Even when Zora Walker criticizes, she softens it with the same understanding. “What I am against in the young generation is the way they dress. They dress scandalous. It’s what they’re used to and how they’ve been brought up. If you see something long enough and see other people doing it, you begin to think the wrong thing is right.” Still, she says, her own parents’ lack of compromise in child rearing was only good “for the most part. Being brought up with Victorian ideas has stuck, but being taught to literally fear the devil’s pitchfork may not have been the best thing. Scaring children is not the best way to teach them.” Preachers and parents, she says, should talk about “hellfire and mistakes we make, but they should focus on the love of God and his sacrifice.” With the same evenhanded approach, Mrs. Walker comments on the rearing of the baby boomers. She believes her generation compromised more on childrearing because of the hard lives they had known. “We wanted to allow our children to be more like other people’s children.”
Another mild admonishment she has for the current generation is that “we now don’t take time.

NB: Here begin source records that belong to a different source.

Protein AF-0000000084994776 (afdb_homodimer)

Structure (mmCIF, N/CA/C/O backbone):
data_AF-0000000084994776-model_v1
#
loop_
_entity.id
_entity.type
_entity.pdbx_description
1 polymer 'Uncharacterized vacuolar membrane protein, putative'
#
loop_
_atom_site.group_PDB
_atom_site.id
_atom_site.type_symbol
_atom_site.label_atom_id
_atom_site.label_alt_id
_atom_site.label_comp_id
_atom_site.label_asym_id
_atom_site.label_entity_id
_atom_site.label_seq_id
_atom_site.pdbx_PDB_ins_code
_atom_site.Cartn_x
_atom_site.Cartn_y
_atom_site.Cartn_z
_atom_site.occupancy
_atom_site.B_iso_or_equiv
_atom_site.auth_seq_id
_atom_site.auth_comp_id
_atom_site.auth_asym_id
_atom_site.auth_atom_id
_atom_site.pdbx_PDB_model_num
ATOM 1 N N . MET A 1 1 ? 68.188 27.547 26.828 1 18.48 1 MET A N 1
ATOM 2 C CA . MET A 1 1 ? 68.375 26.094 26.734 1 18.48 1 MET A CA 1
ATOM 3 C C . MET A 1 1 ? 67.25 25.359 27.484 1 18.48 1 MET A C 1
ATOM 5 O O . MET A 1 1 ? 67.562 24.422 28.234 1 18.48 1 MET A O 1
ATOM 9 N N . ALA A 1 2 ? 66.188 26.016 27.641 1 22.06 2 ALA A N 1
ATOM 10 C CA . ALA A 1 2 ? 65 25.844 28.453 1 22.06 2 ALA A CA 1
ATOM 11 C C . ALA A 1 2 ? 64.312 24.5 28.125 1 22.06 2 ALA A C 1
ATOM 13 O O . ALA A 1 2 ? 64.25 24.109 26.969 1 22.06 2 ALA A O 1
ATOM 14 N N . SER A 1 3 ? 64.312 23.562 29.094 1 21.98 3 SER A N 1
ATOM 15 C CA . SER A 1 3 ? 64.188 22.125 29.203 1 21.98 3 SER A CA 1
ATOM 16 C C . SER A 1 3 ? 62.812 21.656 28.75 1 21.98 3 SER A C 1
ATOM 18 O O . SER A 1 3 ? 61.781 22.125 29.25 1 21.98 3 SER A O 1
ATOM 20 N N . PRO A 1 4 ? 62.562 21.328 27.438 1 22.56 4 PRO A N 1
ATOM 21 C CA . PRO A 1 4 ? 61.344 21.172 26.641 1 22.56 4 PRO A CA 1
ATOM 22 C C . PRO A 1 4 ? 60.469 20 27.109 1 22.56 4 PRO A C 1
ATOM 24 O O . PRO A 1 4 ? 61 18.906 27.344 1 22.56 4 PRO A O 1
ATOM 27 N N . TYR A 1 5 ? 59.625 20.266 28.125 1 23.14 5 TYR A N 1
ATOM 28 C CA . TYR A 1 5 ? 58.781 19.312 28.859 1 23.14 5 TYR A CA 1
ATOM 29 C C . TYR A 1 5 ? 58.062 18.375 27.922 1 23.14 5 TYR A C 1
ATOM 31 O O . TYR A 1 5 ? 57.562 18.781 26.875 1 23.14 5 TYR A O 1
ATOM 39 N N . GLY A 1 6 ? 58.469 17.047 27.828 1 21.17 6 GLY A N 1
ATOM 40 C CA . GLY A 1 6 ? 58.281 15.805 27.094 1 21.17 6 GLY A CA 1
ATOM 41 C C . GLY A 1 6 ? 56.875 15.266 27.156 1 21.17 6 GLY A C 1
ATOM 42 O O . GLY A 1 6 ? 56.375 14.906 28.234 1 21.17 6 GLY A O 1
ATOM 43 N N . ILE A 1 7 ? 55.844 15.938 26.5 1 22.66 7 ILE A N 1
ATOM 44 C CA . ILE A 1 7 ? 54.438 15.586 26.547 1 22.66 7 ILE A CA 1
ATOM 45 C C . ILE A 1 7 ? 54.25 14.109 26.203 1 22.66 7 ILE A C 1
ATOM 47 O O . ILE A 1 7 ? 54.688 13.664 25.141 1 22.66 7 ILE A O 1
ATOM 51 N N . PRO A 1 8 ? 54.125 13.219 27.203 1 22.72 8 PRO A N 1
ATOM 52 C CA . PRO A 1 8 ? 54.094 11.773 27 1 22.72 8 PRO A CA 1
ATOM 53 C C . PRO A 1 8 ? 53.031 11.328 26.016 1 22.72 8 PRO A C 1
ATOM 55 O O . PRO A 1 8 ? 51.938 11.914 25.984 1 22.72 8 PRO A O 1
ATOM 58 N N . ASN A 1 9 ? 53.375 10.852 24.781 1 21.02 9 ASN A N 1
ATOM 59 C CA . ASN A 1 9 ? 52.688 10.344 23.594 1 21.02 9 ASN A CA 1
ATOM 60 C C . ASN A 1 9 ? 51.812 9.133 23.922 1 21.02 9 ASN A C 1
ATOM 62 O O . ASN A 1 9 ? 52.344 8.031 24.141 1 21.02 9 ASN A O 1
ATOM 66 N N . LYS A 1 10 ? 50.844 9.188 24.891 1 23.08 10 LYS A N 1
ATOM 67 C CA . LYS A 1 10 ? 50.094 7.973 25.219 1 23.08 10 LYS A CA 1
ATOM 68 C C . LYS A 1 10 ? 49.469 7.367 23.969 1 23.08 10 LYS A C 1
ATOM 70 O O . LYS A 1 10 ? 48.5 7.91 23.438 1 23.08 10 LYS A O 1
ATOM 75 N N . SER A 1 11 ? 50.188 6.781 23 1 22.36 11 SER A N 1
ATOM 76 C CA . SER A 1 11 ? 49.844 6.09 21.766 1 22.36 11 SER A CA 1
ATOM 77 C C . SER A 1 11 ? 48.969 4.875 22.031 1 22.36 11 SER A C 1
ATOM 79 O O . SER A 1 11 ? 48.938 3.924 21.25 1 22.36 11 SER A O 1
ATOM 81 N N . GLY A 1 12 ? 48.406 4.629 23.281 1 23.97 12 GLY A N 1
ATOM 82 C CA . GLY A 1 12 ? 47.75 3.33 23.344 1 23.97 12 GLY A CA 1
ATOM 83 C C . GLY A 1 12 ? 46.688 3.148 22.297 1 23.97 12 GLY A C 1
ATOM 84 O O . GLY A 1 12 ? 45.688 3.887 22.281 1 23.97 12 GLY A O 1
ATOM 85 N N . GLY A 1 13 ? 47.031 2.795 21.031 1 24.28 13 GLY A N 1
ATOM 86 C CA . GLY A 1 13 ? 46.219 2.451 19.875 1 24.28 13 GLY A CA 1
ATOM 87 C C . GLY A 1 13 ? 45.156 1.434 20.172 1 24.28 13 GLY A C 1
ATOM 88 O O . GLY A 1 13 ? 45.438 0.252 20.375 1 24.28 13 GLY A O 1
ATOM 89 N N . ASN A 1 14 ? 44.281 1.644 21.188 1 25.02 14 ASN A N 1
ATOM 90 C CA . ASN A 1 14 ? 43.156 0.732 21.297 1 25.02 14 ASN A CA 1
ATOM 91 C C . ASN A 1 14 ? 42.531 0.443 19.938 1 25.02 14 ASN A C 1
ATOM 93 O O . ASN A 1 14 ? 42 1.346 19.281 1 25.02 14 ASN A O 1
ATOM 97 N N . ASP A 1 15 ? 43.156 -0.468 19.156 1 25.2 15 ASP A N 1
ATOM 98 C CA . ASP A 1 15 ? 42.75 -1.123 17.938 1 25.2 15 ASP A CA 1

Used to be people couldn’t go anywhere else, so we walked to see neighbors. So people just visited and you didn’t have to have an appointment to eat with them.” But even to this she adds, “But there’s a reason for that. Groceries are so high, and you can’t cook huge meals just in case somebody comes.”
Finding her place
Somebody coming, however, is clearly something Mrs. Walker enjoys. Her walls and tabletops display gifts from her family, photos, artwork by grandchildren, and awards for children and grandchildren. Although she looks back on her own childhood as “good old days,” she is the kind of person whose mindset does not allow sentimentality. She seems to see the flawed present without bitterness, the future without fear or resentment, and the past with a certain wistfulness, but not with regret. Of her childhood, she says, “I wouldn’t bring it back because going from where we are now to where we were then would be so hard.”
Maybe what enables Zora Walker to maintain her equilibrium is that she is a seeker of patterns. The patterns she finds help her to make sense of things. And the patterns she creates, whether in the words she writes or in the yarns she crochets, have helped Zora Walker find her own place in a larger design.